PROVIDED DATA: Begin
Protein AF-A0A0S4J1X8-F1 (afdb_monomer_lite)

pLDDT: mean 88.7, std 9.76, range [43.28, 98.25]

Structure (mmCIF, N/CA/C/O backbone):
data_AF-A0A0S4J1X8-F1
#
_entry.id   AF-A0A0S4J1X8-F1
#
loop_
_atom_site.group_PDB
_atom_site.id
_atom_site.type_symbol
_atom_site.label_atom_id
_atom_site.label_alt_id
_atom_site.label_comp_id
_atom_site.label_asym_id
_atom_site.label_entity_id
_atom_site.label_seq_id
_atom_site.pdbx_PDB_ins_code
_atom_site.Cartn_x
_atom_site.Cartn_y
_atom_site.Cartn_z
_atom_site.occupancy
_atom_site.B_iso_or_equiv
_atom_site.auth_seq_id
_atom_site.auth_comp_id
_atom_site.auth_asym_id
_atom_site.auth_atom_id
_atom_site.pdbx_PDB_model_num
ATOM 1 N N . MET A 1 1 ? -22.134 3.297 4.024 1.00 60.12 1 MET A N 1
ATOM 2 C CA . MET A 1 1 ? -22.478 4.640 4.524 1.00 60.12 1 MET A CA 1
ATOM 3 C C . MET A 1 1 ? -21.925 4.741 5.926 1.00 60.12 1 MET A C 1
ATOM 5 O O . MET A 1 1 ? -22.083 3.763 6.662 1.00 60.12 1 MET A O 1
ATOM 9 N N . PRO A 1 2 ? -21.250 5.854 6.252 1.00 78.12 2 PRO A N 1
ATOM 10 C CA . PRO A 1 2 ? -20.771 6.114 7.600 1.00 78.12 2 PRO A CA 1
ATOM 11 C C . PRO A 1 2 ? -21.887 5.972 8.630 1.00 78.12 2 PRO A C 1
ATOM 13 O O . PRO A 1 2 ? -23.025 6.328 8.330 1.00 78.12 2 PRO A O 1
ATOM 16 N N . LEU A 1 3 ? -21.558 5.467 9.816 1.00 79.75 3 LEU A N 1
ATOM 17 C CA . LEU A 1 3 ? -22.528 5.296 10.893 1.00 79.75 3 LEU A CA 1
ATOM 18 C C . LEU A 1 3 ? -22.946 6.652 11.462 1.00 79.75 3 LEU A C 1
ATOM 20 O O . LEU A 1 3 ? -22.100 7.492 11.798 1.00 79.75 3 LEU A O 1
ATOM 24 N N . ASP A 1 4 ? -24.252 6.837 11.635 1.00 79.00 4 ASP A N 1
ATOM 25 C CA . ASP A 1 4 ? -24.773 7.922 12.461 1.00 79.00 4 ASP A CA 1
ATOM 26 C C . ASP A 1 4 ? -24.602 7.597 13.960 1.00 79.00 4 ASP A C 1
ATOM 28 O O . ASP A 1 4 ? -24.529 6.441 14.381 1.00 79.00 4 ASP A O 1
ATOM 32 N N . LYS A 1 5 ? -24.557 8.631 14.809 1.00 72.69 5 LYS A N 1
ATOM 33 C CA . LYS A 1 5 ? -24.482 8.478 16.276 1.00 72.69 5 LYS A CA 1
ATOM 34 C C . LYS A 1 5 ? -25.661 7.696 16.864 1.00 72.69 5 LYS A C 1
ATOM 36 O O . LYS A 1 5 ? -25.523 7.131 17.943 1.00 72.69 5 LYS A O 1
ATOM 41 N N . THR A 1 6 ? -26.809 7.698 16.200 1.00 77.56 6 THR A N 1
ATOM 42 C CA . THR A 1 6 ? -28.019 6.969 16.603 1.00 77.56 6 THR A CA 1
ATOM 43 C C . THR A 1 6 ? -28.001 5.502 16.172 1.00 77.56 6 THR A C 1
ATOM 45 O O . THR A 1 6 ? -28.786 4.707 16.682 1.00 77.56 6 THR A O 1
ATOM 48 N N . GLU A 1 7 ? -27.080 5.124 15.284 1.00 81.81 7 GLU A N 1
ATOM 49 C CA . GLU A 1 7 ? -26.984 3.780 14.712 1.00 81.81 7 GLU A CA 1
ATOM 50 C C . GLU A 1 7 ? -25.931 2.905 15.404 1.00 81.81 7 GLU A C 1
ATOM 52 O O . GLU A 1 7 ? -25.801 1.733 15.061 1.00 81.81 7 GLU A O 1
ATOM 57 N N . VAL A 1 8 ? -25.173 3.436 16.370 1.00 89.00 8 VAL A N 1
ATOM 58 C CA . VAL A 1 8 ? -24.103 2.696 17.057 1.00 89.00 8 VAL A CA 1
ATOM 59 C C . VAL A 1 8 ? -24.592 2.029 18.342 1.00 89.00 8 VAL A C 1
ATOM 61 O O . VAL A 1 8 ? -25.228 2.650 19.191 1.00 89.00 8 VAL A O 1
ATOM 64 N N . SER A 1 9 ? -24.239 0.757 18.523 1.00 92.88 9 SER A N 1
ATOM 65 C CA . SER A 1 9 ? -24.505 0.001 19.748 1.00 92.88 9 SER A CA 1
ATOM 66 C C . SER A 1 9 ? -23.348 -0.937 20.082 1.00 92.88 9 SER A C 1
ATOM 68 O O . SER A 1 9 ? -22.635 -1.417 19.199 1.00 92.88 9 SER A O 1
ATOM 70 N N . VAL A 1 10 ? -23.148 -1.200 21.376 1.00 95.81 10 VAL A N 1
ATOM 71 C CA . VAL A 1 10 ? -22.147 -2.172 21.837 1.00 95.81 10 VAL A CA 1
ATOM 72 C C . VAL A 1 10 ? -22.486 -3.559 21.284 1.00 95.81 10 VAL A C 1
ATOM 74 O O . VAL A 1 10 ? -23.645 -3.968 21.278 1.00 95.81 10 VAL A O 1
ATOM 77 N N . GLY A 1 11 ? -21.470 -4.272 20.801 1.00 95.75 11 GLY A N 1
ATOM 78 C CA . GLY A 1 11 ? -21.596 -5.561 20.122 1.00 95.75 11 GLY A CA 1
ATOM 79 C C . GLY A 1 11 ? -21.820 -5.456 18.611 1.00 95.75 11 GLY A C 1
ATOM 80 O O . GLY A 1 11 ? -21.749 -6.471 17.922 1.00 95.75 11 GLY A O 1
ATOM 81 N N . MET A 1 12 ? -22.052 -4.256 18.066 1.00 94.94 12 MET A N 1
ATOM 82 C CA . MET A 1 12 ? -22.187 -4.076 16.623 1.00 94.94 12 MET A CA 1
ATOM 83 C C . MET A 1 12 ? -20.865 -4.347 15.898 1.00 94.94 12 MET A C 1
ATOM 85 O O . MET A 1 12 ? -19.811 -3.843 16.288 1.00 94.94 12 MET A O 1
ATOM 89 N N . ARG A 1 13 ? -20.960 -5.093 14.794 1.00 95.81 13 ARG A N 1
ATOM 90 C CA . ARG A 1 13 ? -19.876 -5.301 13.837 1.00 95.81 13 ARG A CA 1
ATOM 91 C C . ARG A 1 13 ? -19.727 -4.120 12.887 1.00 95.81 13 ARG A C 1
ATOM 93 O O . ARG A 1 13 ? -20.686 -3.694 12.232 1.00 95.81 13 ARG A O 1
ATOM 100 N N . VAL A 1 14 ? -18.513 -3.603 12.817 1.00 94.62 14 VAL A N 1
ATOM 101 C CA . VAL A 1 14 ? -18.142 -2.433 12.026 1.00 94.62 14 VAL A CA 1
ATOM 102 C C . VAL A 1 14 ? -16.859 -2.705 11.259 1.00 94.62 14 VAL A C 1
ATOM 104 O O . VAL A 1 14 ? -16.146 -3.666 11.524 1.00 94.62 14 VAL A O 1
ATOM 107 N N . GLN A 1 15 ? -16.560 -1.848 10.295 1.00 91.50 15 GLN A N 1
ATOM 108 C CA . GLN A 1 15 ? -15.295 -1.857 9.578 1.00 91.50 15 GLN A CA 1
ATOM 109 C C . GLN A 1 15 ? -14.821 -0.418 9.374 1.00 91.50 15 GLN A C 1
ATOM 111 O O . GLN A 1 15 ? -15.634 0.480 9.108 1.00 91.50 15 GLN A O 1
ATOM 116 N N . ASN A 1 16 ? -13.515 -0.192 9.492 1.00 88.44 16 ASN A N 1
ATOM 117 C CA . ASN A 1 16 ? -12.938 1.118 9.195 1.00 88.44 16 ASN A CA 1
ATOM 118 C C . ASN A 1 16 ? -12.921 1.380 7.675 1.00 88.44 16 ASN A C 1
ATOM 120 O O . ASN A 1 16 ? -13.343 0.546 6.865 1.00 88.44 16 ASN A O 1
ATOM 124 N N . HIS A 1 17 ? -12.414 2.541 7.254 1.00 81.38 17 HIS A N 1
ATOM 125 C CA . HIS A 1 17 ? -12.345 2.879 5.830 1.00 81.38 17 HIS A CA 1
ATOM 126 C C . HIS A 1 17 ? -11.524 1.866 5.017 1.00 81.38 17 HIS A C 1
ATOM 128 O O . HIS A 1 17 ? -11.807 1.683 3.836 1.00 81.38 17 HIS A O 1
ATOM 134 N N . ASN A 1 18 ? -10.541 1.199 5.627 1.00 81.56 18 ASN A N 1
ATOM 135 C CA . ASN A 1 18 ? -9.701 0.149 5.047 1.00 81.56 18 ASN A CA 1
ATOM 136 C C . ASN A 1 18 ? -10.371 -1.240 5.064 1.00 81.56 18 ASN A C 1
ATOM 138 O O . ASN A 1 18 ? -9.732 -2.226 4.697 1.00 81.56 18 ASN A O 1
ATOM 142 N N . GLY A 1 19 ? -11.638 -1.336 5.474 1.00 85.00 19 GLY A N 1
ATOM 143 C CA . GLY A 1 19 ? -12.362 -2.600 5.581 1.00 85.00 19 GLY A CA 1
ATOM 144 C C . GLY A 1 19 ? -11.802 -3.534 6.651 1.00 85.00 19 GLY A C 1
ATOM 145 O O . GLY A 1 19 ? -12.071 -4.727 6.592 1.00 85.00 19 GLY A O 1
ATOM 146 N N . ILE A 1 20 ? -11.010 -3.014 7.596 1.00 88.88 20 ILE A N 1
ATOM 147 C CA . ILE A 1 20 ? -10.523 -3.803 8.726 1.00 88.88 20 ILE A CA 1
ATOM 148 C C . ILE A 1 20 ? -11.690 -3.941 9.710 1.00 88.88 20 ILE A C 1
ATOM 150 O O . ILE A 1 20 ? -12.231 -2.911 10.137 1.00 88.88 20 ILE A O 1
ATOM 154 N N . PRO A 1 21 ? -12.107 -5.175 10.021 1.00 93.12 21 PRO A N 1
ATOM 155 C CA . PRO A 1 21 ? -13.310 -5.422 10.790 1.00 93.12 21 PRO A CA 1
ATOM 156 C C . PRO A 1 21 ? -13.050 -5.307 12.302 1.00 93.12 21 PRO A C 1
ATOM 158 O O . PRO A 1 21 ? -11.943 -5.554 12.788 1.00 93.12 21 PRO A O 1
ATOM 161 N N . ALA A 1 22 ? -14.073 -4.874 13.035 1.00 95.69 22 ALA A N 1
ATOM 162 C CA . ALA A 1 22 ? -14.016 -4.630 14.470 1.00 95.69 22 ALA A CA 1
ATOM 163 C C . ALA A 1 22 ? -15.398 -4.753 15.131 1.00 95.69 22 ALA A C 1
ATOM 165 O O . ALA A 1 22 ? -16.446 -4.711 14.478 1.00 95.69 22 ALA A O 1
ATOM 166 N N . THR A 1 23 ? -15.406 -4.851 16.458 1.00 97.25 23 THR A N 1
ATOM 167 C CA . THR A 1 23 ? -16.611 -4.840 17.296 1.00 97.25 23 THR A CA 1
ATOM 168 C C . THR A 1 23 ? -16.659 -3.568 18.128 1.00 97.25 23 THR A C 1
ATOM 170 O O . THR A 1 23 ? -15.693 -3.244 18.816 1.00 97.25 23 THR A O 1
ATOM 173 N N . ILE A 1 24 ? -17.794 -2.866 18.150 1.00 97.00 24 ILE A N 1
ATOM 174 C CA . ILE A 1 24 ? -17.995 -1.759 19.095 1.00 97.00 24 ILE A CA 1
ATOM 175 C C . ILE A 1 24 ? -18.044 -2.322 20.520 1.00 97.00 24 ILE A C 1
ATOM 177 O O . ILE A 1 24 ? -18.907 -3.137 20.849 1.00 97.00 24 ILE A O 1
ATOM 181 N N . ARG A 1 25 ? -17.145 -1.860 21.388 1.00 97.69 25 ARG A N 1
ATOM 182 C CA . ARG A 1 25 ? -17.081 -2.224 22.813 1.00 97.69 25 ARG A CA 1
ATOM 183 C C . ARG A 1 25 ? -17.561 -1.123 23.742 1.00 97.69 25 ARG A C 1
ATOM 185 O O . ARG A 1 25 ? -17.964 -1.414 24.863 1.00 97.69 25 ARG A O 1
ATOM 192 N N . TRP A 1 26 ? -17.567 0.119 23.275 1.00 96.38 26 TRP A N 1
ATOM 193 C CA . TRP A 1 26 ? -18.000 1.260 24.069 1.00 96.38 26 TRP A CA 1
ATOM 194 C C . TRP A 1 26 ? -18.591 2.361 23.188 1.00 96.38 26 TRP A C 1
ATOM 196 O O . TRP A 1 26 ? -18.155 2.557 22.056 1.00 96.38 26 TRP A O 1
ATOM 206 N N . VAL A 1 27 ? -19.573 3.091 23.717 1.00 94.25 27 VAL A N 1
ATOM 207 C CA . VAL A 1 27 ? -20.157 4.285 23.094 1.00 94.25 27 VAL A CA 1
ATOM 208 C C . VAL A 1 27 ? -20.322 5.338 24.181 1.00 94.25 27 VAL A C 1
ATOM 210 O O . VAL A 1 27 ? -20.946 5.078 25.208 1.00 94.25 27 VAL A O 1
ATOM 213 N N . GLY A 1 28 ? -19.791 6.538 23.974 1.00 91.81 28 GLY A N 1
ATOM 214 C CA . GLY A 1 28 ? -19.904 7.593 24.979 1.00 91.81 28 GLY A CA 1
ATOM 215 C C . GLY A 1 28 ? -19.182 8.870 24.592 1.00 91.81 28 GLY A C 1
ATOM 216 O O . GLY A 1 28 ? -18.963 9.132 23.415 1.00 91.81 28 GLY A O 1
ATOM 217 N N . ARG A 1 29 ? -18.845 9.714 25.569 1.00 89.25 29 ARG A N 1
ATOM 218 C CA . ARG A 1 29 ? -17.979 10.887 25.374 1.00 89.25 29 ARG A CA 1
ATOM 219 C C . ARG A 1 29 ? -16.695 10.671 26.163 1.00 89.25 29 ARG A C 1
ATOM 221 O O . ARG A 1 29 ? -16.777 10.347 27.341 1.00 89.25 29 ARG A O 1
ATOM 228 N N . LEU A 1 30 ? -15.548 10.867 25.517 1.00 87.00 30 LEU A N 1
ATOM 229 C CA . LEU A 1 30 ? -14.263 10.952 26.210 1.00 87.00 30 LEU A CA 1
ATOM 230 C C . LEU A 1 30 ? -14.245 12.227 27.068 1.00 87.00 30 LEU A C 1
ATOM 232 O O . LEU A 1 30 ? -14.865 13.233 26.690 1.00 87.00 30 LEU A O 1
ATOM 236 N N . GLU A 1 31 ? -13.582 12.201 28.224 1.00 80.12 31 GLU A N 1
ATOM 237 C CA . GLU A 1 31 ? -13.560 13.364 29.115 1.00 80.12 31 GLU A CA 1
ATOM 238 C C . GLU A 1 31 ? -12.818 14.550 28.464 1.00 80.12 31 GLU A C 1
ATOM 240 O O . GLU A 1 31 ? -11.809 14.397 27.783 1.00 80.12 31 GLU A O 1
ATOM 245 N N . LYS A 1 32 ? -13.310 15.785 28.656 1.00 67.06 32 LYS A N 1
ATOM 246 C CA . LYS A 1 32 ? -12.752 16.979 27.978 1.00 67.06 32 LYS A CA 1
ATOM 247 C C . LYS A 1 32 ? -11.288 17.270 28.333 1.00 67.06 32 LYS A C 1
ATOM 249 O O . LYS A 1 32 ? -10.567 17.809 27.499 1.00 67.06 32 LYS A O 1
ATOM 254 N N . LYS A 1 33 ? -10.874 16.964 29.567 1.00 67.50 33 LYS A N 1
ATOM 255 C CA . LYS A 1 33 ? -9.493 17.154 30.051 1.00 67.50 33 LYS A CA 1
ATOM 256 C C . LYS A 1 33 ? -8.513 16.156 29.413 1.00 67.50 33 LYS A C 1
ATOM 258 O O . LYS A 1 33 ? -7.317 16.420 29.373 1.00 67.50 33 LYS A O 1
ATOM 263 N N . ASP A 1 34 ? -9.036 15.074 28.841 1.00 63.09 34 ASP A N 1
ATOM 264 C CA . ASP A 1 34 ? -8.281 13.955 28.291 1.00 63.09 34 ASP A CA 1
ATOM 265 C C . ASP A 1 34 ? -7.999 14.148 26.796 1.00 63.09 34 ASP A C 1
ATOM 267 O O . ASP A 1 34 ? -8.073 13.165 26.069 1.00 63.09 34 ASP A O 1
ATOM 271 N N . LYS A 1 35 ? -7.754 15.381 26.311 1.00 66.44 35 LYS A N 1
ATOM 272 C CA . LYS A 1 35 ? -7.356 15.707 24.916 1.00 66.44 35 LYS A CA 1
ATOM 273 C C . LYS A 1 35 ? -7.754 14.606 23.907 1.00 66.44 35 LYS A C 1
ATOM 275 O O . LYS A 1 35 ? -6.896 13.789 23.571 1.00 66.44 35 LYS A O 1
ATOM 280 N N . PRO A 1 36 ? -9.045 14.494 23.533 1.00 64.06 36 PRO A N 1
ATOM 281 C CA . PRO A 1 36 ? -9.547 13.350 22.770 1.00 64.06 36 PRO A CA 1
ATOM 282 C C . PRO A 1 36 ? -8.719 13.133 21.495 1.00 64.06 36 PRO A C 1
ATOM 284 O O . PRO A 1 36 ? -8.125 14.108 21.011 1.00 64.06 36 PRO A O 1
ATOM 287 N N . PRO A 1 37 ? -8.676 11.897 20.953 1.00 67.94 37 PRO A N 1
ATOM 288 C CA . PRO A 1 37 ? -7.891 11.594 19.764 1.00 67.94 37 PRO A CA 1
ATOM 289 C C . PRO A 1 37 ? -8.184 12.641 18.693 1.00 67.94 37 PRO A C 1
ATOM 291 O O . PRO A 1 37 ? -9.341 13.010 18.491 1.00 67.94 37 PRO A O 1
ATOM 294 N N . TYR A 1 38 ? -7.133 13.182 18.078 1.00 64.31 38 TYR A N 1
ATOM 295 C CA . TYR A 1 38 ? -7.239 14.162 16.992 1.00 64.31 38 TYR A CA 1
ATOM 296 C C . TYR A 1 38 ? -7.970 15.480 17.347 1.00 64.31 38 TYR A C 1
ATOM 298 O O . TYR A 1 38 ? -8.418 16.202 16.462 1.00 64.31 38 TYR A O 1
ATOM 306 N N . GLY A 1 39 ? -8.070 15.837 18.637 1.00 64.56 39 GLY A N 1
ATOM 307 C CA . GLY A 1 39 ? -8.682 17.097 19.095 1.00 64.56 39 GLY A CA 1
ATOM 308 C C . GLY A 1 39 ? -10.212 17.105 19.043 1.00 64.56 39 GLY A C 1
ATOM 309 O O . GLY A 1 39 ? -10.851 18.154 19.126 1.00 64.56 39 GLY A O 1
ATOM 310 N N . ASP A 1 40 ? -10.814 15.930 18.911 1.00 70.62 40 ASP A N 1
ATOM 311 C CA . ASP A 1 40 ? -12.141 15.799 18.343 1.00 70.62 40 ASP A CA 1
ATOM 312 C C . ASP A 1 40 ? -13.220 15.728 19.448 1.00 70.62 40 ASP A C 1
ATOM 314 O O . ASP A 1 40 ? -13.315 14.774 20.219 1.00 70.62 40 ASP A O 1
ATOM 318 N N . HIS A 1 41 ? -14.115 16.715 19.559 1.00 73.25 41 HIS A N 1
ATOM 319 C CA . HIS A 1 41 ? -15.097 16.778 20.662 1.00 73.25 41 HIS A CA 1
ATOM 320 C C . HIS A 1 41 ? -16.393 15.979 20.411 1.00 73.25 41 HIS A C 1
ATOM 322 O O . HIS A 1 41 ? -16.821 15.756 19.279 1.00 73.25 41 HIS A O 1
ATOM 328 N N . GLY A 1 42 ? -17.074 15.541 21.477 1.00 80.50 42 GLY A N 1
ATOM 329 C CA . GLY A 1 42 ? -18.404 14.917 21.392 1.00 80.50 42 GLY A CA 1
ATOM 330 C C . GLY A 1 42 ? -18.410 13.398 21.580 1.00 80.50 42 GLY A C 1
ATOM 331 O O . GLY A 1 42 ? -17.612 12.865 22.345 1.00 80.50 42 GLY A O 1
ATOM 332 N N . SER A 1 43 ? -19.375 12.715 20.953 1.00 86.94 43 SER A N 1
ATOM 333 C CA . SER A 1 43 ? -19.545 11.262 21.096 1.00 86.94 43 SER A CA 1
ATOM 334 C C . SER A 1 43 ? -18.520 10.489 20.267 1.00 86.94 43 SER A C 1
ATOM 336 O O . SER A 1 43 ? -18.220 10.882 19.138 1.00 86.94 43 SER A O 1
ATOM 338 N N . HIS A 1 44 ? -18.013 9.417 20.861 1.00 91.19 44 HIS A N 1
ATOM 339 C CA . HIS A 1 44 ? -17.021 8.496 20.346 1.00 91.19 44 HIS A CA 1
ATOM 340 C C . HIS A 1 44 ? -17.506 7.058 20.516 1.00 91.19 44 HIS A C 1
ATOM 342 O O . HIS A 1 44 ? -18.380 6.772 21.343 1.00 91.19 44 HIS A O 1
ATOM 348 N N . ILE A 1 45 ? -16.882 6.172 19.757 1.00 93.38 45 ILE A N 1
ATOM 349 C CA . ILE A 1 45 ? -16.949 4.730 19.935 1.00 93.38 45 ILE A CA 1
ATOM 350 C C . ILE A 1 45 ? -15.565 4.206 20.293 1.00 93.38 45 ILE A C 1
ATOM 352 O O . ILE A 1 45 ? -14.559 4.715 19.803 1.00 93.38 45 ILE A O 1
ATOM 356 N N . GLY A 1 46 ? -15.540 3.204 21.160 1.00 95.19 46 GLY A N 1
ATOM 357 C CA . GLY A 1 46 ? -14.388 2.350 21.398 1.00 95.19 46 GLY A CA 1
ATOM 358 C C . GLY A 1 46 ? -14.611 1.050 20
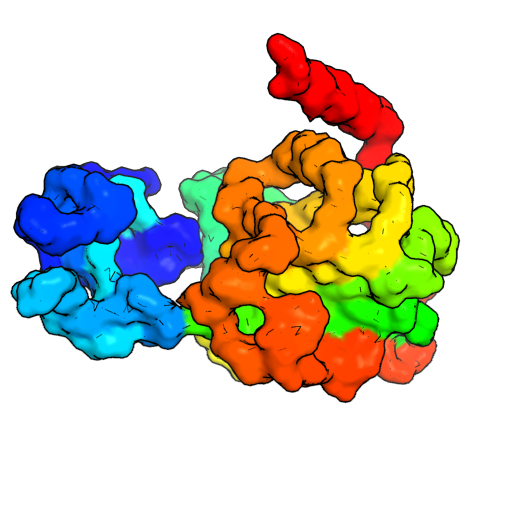.646 1.00 95.19 46 GLY A C 1
ATOM 359 O O . GLY A 1 46 ? -15.664 0.424 20.816 1.00 95.19 46 GLY A O 1
ATOM 360 N N . VAL A 1 47 ? -13.667 0.672 19.795 1.00 96.50 47 VAL A N 1
ATOM 361 C CA . VAL A 1 47 ? -13.742 -0.545 18.983 1.00 96.50 47 VAL A CA 1
ATOM 362 C C . VAL A 1 47 ? -12.627 -1.506 19.368 1.00 96.50 47 VAL A C 1
ATOM 364 O O . VAL A 1 47 ? -11.542 -1.071 19.735 1.00 96.50 47 VAL A O 1
ATOM 367 N N . GLU A 1 48 ? -12.904 -2.801 19.275 1.00 97.56 48 GLU A N 1
ATOM 368 C CA . GLU A 1 48 ? -11.911 -3.874 19.337 1.00 97.56 48 GLU A CA 1
ATOM 369 C C . GLU A 1 48 ? -11.809 -4.512 17.953 1.00 97.56 48 GLU A C 1
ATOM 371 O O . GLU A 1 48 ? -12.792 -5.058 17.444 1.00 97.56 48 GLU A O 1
PROVIDED DATA: End
#### [INSTRUCTIONS FOR THE TASK]
Write down exactly the span of lines above from the one containing "ATOM 216 O O" to the one containing "ATOM 237 C CA", both ends included.

#### [ANSWER FOR THIS EXERCISE]
ATOM 216 O O . GLY A 1 28 ? -18.963 9.132 23.415 1.00 91.81 28 GLY A O 1
ATOM 217 N N . ARG A 1 29 ? -18.845 9.714 25.569 1.00 89.25 29 ARG A N 1
ATOM 218 C CA . ARG A 1 29 ? -17.979 10.887 25.374 1.00 89.25 29 ARG A CA 1
ATOM 219 C C . ARG A 1 29 ? -16.695 10.671 26.163 1.00 89.25 29 ARG A C 1
ATOM 221 O O . ARG A 1 29 ? -16.777 10.347 27.341 1.00 89.25 29 ARG A O 1
ATOM 228 N N . LEU A 1 30 ? -15.548 10.867 25.517 1.00 87.00 30 LEU A N 1
ATOM 229 C CA . LEU A 1 30 ? -14.263 10.952 26.210 1.00 87.00 30 LEU A CA 1
ATOM 230 C C . LEU A 1 30 ? -14.245 12.227 27.068 1.00 87.00 30 LEU A C 1
ATOM 232 O O . LEU A 1 30 ? -14.865 13.233 26.690 1.00 87.00 30 LEU A O 1
ATOM 236 N N . GLU A 1 31 ? -13.582 12.201 28.224 1.00 80.12 31 GLU A N 1
ATOM 237 C CA . GLU A 1 31 ? -13.560 13.364 29.115 1.00 80.12 31 GLU A CA 1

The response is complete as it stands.